He was asked about the illegal alien problem and he sounded positive about a national id card for guest workers that would be 99% foolproof.
He was asked about perpetual budget deficits and said the answer was to "stop spending and reduce taxes" He said that the booming Michigan economy in the 1990's was due to cutting taxes in the state legislature and that he was proud to have never supported a tax increase.
Abortion and Same Sex Marriage were asked about, but his position is clear on both issues and well known.
I asked about a couple of his votes, HR 980, National Collective Bargaining for Firefighters, on which he was the only no vote in committee and voted no on the floor. He said that his position was consistent with the 10th amendment, and that those issues belonged to the state. He talked about being a "constitutionalist" (my words), and that is what he swore to do, uphold and defend the constitution.
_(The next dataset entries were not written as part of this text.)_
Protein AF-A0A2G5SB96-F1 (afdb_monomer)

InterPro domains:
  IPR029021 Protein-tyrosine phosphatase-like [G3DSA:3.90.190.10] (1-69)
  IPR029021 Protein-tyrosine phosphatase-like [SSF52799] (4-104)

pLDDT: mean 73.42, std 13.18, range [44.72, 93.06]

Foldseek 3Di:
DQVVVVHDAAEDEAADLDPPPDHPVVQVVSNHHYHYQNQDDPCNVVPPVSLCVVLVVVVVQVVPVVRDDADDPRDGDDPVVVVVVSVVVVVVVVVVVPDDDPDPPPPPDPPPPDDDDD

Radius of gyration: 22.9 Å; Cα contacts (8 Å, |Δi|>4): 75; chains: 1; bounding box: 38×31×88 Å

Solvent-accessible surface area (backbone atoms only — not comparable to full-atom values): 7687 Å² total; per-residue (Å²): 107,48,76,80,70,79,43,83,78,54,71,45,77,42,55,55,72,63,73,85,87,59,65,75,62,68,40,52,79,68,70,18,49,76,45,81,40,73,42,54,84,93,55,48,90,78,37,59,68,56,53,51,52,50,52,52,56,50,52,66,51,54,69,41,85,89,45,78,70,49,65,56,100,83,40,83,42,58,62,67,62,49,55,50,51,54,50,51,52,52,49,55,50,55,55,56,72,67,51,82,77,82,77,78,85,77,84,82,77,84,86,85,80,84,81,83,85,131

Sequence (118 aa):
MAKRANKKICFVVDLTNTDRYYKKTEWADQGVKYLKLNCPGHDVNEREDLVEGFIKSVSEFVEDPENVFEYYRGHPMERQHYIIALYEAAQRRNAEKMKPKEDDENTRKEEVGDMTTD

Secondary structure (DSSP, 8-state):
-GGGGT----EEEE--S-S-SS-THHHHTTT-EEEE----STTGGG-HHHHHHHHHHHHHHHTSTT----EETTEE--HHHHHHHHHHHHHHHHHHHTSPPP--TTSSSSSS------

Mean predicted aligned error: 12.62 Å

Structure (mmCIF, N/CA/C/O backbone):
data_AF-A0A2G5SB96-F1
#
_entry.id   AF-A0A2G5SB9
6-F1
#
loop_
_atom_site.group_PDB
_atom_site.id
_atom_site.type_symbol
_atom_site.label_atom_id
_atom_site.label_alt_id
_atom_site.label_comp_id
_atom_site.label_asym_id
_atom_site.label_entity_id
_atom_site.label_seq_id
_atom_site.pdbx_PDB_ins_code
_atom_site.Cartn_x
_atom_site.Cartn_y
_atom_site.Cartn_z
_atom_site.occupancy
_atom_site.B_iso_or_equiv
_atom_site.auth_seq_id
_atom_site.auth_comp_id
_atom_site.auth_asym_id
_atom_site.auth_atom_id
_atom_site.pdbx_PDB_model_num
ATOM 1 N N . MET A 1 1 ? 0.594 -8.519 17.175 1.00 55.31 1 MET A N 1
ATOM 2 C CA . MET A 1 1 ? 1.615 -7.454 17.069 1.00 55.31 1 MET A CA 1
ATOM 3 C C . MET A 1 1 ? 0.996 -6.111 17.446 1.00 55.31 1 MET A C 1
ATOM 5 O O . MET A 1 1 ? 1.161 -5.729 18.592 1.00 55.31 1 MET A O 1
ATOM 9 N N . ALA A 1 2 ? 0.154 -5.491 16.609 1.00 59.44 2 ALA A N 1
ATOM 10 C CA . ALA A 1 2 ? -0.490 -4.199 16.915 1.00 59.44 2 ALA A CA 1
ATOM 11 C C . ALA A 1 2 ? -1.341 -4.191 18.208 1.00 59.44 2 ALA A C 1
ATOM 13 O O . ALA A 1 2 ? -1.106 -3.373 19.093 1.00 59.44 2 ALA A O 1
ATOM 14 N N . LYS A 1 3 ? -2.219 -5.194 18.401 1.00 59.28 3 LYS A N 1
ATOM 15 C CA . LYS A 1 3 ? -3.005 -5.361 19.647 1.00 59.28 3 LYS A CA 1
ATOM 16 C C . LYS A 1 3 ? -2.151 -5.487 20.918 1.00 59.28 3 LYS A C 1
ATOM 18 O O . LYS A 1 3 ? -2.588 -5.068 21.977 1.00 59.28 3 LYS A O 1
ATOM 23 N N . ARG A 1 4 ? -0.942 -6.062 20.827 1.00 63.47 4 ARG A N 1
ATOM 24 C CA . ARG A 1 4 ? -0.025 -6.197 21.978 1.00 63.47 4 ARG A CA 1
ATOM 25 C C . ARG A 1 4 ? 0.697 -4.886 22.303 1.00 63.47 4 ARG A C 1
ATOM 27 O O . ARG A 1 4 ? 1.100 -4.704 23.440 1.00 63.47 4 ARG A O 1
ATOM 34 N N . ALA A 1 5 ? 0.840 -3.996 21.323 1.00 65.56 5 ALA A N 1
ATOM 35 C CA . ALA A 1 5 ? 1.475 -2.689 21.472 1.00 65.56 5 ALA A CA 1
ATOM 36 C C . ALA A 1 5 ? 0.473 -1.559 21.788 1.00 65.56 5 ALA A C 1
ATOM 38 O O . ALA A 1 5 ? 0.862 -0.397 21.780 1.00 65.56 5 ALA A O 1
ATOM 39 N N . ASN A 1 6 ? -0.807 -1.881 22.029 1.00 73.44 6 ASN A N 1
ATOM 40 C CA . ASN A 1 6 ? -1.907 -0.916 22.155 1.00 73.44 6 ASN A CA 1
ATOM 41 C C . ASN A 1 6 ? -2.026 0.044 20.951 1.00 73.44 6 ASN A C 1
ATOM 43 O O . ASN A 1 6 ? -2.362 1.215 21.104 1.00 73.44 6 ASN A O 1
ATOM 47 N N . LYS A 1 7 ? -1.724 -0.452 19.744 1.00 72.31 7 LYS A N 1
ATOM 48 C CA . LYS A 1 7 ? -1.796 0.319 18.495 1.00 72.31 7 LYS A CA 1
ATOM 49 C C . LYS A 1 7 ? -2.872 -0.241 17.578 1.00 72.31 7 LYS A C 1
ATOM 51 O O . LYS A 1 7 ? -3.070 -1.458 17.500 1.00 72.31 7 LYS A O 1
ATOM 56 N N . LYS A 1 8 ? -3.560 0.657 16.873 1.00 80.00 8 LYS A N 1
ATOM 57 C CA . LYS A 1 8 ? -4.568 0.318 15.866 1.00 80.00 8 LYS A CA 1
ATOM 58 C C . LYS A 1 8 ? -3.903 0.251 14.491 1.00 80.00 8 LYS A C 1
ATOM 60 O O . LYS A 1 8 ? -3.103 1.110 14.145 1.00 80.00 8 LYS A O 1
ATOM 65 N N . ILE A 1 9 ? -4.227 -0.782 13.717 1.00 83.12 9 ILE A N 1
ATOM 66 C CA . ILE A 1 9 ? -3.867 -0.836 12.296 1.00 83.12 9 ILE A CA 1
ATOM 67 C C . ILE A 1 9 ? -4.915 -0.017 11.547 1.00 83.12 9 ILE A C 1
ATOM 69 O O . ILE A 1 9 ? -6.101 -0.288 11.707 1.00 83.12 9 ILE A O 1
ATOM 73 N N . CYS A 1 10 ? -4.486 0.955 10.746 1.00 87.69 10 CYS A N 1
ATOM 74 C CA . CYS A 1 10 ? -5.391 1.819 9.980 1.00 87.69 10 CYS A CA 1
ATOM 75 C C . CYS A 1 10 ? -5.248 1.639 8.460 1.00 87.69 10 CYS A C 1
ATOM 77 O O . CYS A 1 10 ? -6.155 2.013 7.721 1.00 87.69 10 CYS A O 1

I also asked about his no vote on HR 1362, the Accountability in Contracting Act. I explained what it was (stopping no bid contracts, sole-source contracts, and notification of Congress if no-bid contracts were awarded to foreign owned companies in countries sponsoring terrorism). He said that at times we benefit from sole source contracts in government projects. He said he would check back at the Washington office and get back to me.
There was discussion about food stamps and how difficult it is for a person to eat on $21.00 a month. The congressman was asked by a lady to consider joining a challenge by the IWLPJ to live on $7.00 per week in September, before the food stamp vote in October.
A Hillsdale college student asked about agriculture and ethanol and the potential for growing sources in Hillsdale county.
The meeting broke up after that, with the Congressman thanking us for being there.
On the "constitutionalist" issue, my follow up would have been, regarding the grab for power by the Bush administration, the signing statements, the executive privilege claims surrounding his staff, the Tillman report, and the direction by the administration to not allow the justice department to prosecute congressional contempt citations on administration officials, Does he believe that the President is following the constitution, and if not, why is he not being impeached for violating his oath of office to "preserve, protect, and defend the constitution"? Could someone try to get an answer at the next public appearance?
Labels: Tim Walberg
Sounds like a decent meeting. While I may disagree with Timmy's politics, he does seem like a good person.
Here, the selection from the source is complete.